Parents who are in the process of getting a divorce are naturally concerned about how their split will affect their child. With all the upheaval that divorce brings to a child’s young life, parents may want to do what they can to help their child cope with these changes. One child custody option that may work for some families in the Belleville area is “nesting.”
What is “nesting”?
In traditional child custody arrangements, the child will travel back and forth between each parent’s home during that parent’s allotted child custody and visitation periods. However, in a nesting arrangement the child stays in the family home, and it is the parents who rotate between living with their child in the family home during their allotted child custody and visitation periods, and then residing in a separate apartment the rest of the time.
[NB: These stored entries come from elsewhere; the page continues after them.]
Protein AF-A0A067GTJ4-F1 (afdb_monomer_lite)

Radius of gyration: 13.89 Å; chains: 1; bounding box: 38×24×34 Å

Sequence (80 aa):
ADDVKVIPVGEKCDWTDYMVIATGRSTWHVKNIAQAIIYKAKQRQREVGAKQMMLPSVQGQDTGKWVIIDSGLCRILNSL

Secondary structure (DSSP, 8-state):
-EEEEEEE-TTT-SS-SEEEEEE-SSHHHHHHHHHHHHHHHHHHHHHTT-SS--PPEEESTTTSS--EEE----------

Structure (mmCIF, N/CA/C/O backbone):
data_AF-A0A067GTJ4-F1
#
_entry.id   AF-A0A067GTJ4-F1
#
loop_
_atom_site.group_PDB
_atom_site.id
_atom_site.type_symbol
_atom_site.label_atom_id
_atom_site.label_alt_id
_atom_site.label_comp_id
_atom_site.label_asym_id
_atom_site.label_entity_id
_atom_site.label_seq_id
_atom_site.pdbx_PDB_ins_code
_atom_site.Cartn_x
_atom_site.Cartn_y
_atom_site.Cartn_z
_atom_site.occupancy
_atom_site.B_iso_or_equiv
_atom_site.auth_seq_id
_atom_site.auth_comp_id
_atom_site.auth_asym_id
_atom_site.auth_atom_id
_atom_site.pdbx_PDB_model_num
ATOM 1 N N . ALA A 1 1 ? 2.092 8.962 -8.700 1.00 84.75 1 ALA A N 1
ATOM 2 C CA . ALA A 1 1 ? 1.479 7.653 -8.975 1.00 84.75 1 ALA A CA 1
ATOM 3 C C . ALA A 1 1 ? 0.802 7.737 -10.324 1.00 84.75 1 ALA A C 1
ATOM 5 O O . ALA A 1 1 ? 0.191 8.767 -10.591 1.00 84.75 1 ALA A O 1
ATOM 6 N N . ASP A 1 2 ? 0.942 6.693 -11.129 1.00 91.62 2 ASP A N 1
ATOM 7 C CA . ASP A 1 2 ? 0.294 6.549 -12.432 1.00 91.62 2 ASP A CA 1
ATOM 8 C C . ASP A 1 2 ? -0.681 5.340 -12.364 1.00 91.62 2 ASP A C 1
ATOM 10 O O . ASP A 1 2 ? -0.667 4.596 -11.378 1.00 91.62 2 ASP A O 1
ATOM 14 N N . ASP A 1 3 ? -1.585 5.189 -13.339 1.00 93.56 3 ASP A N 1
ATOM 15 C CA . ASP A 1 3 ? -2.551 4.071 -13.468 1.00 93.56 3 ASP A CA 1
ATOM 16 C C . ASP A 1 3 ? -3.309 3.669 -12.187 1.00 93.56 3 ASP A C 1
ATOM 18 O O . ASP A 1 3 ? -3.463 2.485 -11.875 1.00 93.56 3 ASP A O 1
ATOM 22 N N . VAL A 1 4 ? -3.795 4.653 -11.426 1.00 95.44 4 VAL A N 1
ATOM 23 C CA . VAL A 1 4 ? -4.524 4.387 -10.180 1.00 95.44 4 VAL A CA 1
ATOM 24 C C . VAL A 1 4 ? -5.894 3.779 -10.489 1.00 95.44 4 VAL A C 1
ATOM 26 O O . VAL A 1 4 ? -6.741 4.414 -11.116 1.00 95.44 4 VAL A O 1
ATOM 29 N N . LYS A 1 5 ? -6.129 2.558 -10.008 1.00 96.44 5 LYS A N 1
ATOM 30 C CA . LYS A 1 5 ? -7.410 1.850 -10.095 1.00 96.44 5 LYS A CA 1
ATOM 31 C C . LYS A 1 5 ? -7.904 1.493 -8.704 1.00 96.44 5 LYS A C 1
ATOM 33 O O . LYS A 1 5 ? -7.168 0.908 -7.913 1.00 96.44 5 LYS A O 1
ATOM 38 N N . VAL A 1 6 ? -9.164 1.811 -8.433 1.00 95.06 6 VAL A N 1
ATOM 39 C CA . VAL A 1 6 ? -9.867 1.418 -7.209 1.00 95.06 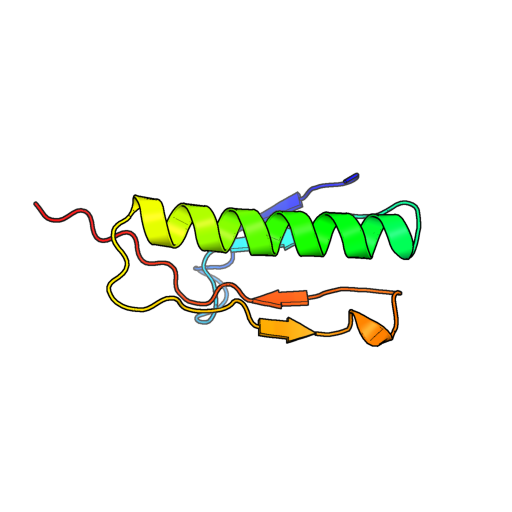6 VAL A CA 1
ATOM 40 C C . VAL A 1 6 ? -10.844 0.310 -7.565 1.00 95.06 6 VAL A C 1
ATOM 42 O O . VAL A 1 6 ? -11.647 0.460 -8.484 1.00 95.06 6 VAL A O 1
ATOM 45 N N . ILE A 1 7 ? -10.758 -0.805 -6.853 1.00 93.69 7 ILE A N 1
ATOM 46 C CA . ILE A 1 7 ? -11.593 -1.981 -7.064 1.00 93.69 7 ILE A CA 1
ATOM 47 C C . ILE A 1 7 ? -12.374 -2.219 -5.767 1.00 93.69 7 ILE A C 1
ATOM 49 O O . ILE A 1 7 ? -11.754 -2.556 -4.756 1.00 93.69 7 ILE A O 1
ATOM 53 N N . PRO A 1 8 ? -13.707 -2.046 -5.760 1.00 91.56 8 PRO A N 1
ATOM 54 C CA . PRO A 1 8 ? -14.525 -2.488 -4.641 1.00 91.56 8 PRO A CA 1
ATOM 55 C C . PRO A 1 8 ? -14.517 -4.021 -4.601 1.00 91.56 8 PRO A C 1
ATOM 57 O O . PRO A 1 8 ? -14.789 -4.684 -5.608 1.00 91.56 8 PRO A O 1
ATOM 60 N N . VAL A 1 9 ? -14.155 -4.584 -3.452 1.00 93.19 9 VAL A N 1
ATOM 61 C CA . VAL A 1 9 ? -14.025 -6.037 -3.254 1.00 93.19 9 VAL A CA 1
ATOM 62 C C . VAL A 1 9 ? -14.773 -6.547 -2.023 1.00 93.19 9 VAL A C 1
ATOM 64 O O . VAL A 1 9 ? -14.772 -7.753 -1.812 1.00 93.19 9 VAL A O 1
ATOM 67 N N . GLY A 1 10 ? -15.478 -5.685 -1.282 1.00 88.06 10 GLY A N 1
ATOM 68 C CA . GLY A 1 10 ? -16.218 -6.081 -0.075 1.00 88.06 10 GLY A CA 1
ATOM 69 C C . GLY A 1 10 ? -17.305 -7.145 -0.291 1.00 88.06 10 GLY A C 1
ATOM 70 O O . GLY A 1 10 ? -17.604 -7.901 0.620 1.00 88.06 10 GLY A O 1
ATOM 71 N N . GLU A 1 11 ? -17.862 -7.273 -1.500 1.00 89.06 11 GLU A N 1
ATOM 72 C CA . GLU A 1 11 ? -18.794 -8.372 -1.838 1.00 89.06 11 GLU A CA 1
ATOM 73 C C . GLU A 1 11 ? -18.084 -9.651 -2.312 1.00 89.06 11 GLU A C 1
ATOM 75 O O . GLU A 1 11 ? -18.706 -10.696 -2.482 1.00 89.06 11 GLU A O 1
ATOM 80 N N . LYS A 1 12 ? -16.780 -9.565 -2.592 1.00 88.38 12 LYS A N 1
ATOM 81 C CA . LYS A 1 12 ? -15.975 -10.651 -3.167 1.00 88.38 12 LYS A CA 1
ATOM 82 C C . LYS A 1 12 ? -15.044 -11.294 -2.144 1.00 88.38 12 LYS A C 1
ATOM 84 O O . LYS A 1 12 ? -14.569 -12.401 -2.390 1.00 88.38 12 LYS A O 1
ATOM 89 N N . CYS A 1 13 ? -14.712 -10.588 -1.066 1.00 84.75 13 CYS A N 1
ATOM 90 C CA . CYS A 1 13 ? -13.697 -10.960 -0.089 1.00 84.75 13 CYS A CA 1
ATOM 91 C C . CYS A 1 13 ? -13.991 -10.313 1.272 1.00 84.75 13 CYS A C 1
ATOM 93 O O . CYS A 1 13 ? -14.303 -9.129 1.328 1.00 84.75 13 CYS A O 1
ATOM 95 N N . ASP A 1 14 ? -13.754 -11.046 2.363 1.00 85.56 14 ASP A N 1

Is “nesting” right for me?
Nesting allows the child to experience the stability of staying in the home they are familiar with and under their parent’s care, even if their parents are not together. For some families, this is an attractive option. However, nesting requires a certain amount of cooperation, communication and commitment.
First, parents will need to determine who will be responsible for what costs and chores in the family home. For example, who will pay the mortgage or do the dishes? In addition, parents will have to be able to communicate respectively with one another regarding the child’s care and daily activities. Finally, nesting ties parents together at a time when they may want to put some distance between one another instead.
For some, “nesting” is worth considering
If parents can reach a detailed agreement on how they can make nesting work, both financially and on a cooperative level, it can be a creative way to help a child cope with divorce in a familiar environment. However, if you are not on good terms with your ex or if you simply need your space, you may want to consider more traditional child custody and visitation options instead.